1. The Hidden Epidemic

The researchers found that RHD is much more common than anyone thought in this area.

  • The Numbers: About 19 out of every 1,000 children had the disease. This is the highest rate ever recorded in Nepal.
  • The "Silent" Majority: The most shocking discovery is that two-thirds (64.7%) of these children had no symptoms at all. Their hearts were damaged, but they had no heart murmur (the "noise" doctors listen for) and felt perfectly fine. If they had only used stethoscopes, they would have missed nearly 65% of the sick children.

2. Who is Most at Risk?

The study acted like a detective looking for patterns:

  • Girls vs. Boys: The disease was significantly more common in girls. If you imagine the risk as a scale, girls were about 60% more likely to have the disease than boys.
  • The "Sweet Spot" Age: The danger zone for girls was between 10 and 14 years old. This is when the prevalence peaked.
  • The School Factor: The study found that which school a child attended mattered almost as much as their gender.

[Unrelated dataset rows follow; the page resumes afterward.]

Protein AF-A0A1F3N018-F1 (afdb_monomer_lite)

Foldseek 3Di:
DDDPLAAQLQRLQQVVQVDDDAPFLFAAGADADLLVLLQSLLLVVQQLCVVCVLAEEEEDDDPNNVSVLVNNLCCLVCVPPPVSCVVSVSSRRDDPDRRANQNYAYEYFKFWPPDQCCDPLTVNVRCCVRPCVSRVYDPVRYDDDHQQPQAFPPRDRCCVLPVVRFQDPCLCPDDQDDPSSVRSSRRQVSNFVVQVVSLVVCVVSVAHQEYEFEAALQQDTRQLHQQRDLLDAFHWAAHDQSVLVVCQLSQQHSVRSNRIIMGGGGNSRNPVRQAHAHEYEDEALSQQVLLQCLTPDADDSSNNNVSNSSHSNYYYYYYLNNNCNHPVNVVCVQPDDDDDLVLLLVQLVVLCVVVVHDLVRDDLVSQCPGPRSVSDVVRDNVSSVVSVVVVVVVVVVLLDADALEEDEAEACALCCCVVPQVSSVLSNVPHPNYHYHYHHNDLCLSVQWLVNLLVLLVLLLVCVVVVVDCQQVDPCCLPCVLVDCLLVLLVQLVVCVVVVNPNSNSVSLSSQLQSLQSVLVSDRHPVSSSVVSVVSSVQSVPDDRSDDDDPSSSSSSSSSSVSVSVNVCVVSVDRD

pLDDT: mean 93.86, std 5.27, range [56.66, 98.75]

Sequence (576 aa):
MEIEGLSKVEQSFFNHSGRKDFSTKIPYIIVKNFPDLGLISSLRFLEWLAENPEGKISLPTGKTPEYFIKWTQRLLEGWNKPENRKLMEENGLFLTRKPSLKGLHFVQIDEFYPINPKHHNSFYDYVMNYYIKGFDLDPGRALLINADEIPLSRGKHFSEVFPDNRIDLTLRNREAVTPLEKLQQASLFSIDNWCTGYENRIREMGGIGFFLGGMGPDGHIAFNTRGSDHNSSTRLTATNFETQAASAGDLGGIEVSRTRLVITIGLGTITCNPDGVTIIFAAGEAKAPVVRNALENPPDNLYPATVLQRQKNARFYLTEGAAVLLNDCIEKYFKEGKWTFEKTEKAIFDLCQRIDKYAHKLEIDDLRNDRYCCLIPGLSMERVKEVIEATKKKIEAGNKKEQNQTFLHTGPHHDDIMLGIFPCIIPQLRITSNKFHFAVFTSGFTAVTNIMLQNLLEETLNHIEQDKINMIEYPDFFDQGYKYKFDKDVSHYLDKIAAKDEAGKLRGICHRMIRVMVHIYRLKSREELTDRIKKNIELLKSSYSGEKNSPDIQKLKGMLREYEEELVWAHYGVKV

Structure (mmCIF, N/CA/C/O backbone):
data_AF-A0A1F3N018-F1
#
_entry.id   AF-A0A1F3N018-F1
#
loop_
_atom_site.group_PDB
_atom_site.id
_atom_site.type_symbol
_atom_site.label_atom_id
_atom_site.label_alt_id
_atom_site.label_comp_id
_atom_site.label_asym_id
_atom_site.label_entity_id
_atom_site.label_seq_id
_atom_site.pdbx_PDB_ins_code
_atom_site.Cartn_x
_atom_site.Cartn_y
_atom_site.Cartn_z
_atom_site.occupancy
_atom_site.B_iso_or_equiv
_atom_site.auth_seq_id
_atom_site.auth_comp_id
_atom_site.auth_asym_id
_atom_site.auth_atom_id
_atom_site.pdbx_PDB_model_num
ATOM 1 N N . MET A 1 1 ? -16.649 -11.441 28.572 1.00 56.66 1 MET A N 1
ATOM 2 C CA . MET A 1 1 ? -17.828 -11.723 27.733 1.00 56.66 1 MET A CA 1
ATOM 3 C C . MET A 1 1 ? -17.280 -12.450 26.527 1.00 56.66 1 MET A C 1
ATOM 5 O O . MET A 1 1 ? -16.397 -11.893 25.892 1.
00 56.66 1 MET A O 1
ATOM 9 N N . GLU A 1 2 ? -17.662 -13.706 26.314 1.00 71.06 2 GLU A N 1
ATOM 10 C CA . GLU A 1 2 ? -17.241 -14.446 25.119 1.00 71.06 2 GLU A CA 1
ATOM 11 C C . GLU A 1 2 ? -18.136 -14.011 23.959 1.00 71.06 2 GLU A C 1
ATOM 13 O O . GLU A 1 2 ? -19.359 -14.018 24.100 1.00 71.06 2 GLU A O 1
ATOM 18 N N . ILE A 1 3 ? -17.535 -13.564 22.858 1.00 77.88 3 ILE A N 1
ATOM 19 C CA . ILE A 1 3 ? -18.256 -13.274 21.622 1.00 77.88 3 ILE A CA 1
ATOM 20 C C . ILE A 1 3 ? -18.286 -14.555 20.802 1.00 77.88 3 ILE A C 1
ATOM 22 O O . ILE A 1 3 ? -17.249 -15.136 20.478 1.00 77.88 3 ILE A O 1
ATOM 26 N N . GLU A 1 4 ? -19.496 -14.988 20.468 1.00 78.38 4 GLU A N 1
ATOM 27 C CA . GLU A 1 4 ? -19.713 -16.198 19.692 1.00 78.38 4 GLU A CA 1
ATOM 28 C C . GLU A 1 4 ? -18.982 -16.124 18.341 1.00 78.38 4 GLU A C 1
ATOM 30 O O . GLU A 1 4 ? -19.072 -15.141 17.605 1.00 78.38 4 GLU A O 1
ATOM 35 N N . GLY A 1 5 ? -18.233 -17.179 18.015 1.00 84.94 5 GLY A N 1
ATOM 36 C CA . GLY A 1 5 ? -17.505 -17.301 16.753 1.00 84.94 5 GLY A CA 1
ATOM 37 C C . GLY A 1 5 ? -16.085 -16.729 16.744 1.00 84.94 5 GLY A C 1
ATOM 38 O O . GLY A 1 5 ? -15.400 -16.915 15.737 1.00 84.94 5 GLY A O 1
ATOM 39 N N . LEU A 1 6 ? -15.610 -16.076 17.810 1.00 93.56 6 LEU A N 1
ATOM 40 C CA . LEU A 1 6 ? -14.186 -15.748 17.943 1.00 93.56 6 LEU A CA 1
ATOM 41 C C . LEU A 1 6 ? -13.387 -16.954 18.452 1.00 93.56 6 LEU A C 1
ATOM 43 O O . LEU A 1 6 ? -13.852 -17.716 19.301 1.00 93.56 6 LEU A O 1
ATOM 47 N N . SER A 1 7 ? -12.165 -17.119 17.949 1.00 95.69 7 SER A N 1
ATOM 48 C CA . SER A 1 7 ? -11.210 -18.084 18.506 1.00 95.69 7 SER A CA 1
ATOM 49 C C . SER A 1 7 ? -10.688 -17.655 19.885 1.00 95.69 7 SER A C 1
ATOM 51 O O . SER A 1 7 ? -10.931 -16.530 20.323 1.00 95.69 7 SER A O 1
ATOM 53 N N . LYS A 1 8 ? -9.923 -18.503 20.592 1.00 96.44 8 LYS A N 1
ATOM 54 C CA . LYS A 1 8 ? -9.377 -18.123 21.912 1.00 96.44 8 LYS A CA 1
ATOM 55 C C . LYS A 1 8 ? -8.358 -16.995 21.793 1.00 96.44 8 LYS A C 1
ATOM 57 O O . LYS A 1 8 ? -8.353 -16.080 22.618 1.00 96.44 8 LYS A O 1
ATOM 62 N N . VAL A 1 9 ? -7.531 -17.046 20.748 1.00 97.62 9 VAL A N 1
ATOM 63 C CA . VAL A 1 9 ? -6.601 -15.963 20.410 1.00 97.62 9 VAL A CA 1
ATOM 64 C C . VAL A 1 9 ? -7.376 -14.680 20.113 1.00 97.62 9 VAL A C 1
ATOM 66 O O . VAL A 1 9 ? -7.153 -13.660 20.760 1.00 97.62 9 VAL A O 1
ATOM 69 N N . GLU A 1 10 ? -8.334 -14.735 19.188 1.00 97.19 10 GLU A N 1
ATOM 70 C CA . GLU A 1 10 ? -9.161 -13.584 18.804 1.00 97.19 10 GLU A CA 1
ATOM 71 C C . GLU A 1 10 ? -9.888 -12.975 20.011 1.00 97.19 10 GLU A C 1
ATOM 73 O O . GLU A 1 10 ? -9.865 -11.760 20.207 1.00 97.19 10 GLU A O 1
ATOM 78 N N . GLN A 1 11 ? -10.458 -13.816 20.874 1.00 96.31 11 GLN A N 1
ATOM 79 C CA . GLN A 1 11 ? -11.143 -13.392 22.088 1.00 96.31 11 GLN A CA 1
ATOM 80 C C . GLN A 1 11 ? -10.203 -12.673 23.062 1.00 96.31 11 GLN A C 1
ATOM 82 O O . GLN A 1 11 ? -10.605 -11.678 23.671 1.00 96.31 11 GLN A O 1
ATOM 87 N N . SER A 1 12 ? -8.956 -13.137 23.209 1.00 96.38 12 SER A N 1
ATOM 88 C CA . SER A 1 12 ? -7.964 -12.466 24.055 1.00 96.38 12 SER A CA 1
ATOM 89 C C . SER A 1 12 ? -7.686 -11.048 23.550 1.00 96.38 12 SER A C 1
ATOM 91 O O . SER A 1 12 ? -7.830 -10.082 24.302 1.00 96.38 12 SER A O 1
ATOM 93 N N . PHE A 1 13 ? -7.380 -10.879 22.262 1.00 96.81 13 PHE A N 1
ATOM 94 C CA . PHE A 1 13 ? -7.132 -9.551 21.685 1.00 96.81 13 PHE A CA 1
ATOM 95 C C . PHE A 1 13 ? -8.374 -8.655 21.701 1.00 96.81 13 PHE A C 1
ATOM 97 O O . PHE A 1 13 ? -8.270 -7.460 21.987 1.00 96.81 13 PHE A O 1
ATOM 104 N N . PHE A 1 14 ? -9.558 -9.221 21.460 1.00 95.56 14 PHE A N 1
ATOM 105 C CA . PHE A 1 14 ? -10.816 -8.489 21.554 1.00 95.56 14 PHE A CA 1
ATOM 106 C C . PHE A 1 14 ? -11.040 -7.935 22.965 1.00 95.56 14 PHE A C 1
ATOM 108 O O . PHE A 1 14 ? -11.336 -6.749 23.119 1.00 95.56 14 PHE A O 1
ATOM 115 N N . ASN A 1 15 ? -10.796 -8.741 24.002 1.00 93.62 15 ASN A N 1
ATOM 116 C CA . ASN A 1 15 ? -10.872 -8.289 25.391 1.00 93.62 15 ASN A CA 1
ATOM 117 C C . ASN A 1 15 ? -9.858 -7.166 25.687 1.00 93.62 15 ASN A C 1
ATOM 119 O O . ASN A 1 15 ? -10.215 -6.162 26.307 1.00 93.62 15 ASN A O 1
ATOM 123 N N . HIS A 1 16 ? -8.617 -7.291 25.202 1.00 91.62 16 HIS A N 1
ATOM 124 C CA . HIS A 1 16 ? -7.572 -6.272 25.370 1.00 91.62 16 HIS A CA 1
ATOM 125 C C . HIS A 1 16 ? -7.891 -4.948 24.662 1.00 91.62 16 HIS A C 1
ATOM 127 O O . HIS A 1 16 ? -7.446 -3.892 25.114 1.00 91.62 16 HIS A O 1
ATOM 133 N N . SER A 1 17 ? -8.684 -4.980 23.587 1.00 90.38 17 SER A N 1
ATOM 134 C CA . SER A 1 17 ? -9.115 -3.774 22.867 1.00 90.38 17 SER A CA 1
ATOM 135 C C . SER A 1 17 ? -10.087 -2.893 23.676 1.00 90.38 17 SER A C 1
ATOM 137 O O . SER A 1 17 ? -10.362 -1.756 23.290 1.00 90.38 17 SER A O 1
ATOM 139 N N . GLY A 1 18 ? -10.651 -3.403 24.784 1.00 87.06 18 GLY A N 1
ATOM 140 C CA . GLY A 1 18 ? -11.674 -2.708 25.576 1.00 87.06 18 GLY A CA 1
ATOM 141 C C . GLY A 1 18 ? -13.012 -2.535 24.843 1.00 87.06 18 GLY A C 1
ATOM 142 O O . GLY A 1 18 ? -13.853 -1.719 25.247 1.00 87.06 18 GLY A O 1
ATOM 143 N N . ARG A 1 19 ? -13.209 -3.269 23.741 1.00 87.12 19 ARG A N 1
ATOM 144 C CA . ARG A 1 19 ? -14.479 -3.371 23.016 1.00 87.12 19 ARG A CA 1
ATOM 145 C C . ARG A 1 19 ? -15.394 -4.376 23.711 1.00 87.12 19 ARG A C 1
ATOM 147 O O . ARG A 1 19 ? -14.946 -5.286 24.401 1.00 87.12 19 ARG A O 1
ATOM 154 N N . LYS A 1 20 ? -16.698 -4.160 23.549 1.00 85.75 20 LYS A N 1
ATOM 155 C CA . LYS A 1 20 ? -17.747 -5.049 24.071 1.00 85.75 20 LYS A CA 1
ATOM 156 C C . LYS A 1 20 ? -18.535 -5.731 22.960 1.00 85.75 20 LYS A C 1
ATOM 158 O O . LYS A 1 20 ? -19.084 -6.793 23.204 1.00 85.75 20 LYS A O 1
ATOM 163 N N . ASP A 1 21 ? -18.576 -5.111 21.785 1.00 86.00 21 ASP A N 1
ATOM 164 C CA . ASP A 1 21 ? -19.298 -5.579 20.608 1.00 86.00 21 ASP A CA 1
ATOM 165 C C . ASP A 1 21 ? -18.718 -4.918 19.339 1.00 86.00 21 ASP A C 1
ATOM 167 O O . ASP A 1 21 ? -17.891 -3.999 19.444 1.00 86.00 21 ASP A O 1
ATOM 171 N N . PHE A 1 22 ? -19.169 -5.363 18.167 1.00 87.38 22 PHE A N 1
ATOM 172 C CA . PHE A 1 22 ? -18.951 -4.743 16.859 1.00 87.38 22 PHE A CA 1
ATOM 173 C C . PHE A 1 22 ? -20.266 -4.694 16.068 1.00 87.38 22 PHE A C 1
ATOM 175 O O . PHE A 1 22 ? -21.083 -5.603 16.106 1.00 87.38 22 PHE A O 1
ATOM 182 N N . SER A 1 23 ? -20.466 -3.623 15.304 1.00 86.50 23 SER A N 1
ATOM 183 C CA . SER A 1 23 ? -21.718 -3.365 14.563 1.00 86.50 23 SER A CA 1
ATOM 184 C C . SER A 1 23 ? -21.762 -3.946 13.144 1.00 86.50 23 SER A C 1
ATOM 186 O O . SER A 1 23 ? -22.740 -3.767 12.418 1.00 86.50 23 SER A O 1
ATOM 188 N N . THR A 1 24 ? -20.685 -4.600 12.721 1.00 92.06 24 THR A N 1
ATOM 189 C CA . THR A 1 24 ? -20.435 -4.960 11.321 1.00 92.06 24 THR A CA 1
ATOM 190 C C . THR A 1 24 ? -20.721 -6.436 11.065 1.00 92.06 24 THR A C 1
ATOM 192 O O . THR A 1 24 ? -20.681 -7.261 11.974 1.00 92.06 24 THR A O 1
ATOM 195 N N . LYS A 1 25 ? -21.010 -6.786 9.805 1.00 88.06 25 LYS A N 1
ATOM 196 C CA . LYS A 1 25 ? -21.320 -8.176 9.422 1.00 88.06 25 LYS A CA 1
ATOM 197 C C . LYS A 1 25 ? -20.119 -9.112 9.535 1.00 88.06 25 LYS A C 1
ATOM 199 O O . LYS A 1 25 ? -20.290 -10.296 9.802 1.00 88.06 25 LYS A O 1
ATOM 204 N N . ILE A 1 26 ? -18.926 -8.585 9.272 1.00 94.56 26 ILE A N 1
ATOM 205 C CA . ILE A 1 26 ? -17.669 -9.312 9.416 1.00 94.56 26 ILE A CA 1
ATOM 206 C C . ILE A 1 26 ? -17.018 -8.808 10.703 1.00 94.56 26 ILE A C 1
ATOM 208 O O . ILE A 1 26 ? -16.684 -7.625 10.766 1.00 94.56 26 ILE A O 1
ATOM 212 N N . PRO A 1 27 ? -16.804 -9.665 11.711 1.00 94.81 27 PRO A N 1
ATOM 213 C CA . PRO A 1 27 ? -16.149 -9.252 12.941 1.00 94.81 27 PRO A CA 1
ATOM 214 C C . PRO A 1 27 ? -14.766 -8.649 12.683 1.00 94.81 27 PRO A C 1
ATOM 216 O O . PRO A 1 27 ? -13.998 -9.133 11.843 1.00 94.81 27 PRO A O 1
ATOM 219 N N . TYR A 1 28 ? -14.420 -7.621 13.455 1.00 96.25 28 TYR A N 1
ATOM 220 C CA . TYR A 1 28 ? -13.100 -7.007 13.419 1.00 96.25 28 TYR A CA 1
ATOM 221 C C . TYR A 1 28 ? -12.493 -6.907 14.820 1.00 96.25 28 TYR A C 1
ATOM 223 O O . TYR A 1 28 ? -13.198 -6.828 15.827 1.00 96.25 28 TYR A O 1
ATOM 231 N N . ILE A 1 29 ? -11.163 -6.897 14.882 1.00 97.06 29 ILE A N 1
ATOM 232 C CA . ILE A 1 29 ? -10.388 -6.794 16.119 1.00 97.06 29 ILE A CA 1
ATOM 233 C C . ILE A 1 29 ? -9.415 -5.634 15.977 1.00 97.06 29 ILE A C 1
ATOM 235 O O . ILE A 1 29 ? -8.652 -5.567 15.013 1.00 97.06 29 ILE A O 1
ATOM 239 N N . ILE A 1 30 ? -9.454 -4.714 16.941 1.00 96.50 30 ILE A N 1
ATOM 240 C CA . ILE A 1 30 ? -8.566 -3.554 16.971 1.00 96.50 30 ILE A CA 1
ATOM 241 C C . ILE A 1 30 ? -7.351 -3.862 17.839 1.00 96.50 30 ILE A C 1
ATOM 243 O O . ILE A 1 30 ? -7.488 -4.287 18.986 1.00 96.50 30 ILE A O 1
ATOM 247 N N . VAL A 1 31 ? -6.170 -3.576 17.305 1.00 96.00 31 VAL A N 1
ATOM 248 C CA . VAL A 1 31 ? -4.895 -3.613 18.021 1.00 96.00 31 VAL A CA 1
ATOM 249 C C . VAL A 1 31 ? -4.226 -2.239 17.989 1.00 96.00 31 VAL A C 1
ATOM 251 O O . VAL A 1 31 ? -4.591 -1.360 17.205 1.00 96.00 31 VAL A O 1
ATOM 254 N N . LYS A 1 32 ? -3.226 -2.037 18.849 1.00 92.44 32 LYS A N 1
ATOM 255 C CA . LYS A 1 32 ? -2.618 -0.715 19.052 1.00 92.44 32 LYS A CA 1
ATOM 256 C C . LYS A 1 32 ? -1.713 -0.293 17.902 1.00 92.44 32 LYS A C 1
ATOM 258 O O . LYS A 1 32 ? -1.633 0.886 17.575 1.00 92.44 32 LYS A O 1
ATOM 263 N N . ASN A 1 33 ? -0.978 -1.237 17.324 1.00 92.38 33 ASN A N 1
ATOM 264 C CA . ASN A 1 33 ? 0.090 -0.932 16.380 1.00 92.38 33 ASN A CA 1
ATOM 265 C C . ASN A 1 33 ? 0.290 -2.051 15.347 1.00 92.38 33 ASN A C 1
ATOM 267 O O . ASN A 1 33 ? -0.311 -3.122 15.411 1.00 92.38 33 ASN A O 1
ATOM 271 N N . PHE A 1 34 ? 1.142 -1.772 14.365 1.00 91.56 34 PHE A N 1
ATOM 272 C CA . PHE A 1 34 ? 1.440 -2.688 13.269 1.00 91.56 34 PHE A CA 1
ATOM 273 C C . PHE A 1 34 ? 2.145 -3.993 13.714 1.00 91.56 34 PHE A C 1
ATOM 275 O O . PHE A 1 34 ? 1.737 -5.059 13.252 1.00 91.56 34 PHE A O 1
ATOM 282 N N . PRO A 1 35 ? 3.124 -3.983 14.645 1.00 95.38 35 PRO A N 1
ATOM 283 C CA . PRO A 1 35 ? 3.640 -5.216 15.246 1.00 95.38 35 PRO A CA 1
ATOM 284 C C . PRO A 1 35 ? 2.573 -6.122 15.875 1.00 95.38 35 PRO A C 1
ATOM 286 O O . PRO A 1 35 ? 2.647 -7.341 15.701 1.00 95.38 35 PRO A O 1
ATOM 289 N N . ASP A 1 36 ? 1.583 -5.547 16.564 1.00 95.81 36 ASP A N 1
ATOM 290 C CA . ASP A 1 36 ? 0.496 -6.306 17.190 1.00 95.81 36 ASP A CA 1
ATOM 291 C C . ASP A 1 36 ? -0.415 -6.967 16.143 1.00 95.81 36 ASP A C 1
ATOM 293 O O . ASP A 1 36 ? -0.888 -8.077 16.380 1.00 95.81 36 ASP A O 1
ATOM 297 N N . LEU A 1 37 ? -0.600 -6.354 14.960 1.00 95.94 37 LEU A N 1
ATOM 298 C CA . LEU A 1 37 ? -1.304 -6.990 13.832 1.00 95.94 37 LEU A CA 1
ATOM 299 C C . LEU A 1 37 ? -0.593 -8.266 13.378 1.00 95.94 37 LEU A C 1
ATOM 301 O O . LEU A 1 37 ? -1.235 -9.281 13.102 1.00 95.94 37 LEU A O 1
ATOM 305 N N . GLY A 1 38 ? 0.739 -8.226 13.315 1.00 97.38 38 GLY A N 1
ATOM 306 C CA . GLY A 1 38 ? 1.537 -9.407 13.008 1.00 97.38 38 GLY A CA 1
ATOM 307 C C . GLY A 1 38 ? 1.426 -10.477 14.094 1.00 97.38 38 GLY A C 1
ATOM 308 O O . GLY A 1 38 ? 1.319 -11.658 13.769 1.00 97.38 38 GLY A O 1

Some schools had much higher rates of disease than others. This suggests that the environment of the school (perhaps how crowded the classrooms are or how easily germs spread there) plays a huge role in who gets sick.

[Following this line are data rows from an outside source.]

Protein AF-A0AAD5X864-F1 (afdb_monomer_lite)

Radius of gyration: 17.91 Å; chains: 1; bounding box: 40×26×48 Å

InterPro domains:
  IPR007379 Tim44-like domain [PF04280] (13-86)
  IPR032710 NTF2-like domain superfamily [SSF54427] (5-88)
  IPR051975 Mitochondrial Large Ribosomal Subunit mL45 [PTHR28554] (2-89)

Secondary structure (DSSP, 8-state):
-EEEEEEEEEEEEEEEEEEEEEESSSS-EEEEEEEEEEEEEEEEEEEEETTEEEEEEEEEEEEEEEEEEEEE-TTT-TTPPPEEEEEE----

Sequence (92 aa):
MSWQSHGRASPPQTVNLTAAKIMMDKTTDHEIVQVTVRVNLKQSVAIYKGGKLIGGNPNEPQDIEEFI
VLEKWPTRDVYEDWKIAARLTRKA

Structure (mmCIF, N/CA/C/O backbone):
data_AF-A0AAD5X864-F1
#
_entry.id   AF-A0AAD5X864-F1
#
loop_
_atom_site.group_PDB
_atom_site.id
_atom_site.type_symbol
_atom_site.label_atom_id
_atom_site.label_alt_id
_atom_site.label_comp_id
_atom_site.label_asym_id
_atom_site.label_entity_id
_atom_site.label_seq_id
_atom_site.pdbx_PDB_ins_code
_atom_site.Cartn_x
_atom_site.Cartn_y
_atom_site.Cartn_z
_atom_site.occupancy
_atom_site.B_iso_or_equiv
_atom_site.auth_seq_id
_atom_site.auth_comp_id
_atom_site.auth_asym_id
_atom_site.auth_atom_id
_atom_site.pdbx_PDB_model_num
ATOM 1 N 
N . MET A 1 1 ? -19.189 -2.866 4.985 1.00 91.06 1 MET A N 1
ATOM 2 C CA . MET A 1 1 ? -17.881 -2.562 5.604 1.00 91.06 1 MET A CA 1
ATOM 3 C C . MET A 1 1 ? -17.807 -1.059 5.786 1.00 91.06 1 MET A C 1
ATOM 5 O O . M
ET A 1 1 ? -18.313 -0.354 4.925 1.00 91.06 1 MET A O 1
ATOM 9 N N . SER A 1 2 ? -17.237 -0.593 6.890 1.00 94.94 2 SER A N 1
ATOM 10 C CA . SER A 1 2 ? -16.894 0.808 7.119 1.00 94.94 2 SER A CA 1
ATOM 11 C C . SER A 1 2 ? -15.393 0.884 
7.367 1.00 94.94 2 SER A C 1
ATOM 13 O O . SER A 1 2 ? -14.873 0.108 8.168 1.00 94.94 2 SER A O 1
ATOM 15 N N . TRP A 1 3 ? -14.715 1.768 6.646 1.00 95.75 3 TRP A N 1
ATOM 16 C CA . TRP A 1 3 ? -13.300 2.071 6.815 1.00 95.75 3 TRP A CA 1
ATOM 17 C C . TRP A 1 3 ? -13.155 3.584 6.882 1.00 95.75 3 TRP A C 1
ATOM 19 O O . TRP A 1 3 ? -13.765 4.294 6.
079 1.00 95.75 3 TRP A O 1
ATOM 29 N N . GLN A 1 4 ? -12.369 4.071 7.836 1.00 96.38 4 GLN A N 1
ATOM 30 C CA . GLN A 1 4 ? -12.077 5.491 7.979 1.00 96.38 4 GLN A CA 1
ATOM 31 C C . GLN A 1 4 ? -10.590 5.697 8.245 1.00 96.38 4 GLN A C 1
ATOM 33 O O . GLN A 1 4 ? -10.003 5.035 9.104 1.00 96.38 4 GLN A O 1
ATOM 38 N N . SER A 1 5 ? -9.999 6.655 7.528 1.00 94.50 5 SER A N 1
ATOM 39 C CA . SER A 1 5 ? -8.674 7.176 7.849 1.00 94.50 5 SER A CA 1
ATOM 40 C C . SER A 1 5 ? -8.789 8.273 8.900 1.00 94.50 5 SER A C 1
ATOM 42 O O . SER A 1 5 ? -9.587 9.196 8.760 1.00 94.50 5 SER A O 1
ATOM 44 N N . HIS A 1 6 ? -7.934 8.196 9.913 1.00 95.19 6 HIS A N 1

3. The "Heart Valve" Damage

When they looked at the damaged hearts, they saw a clear pattern:

  • The mitral valve (a door in the heart that controls blood flow) was the main victim. It was damaged in almost 90% of the cases.
  • The damage was usually in the early stages, meaning it was caught before the heart was completely destroyed. This is good news because early treatment can stop the damage from getting worse.

4. Why Stethoscopes Failed

The study compared the "old way" (listening with a stethoscope) to the "new way" (ultrasound).

  • The stethoscope only caught 35% of the cases.
  • The ultrasound caught 100% of the cases.
  • The Analogy: Using a stethoscope to find RHD is like trying to find a leak in a boat by looking at the water outside; you might see a few drops, but you'll miss the big hole underwater. The ultrasound is like diving in to see the whole boat.

5. What This Means for the Future (According to the Paper)

The authors suggest that to stop this silent thief, we need to change the strategy:

  • Stop guessing, start scanning: Because the disease is so hidden, listening to hearts isn't enough. We need to use portable ultrasound machines in schools.
  • Target the schools: Since the disease clusters in specific schools, it makes sense to screen entire schools rather than just picking random children.
  • Focus on girls: Since girls are at higher risk, screening programs should pay special attention to them, especially those aged 10–14.
  • Start early: Because the disease was found even in the youngest children (6–9 years), screening shouldn't wait until kids are teenagers; it should start when they first enter school.

In a nutshell: This paper reveals that in Dhanusha, Nepal, a silent heart disease is affecting far more children than we realized, especially girls, and it is hiding so well that our old tools (stethoscopes) can't find it. To protect these children, we need to use better tools (ultrasound) and look at the whole school environment, not just the individual child.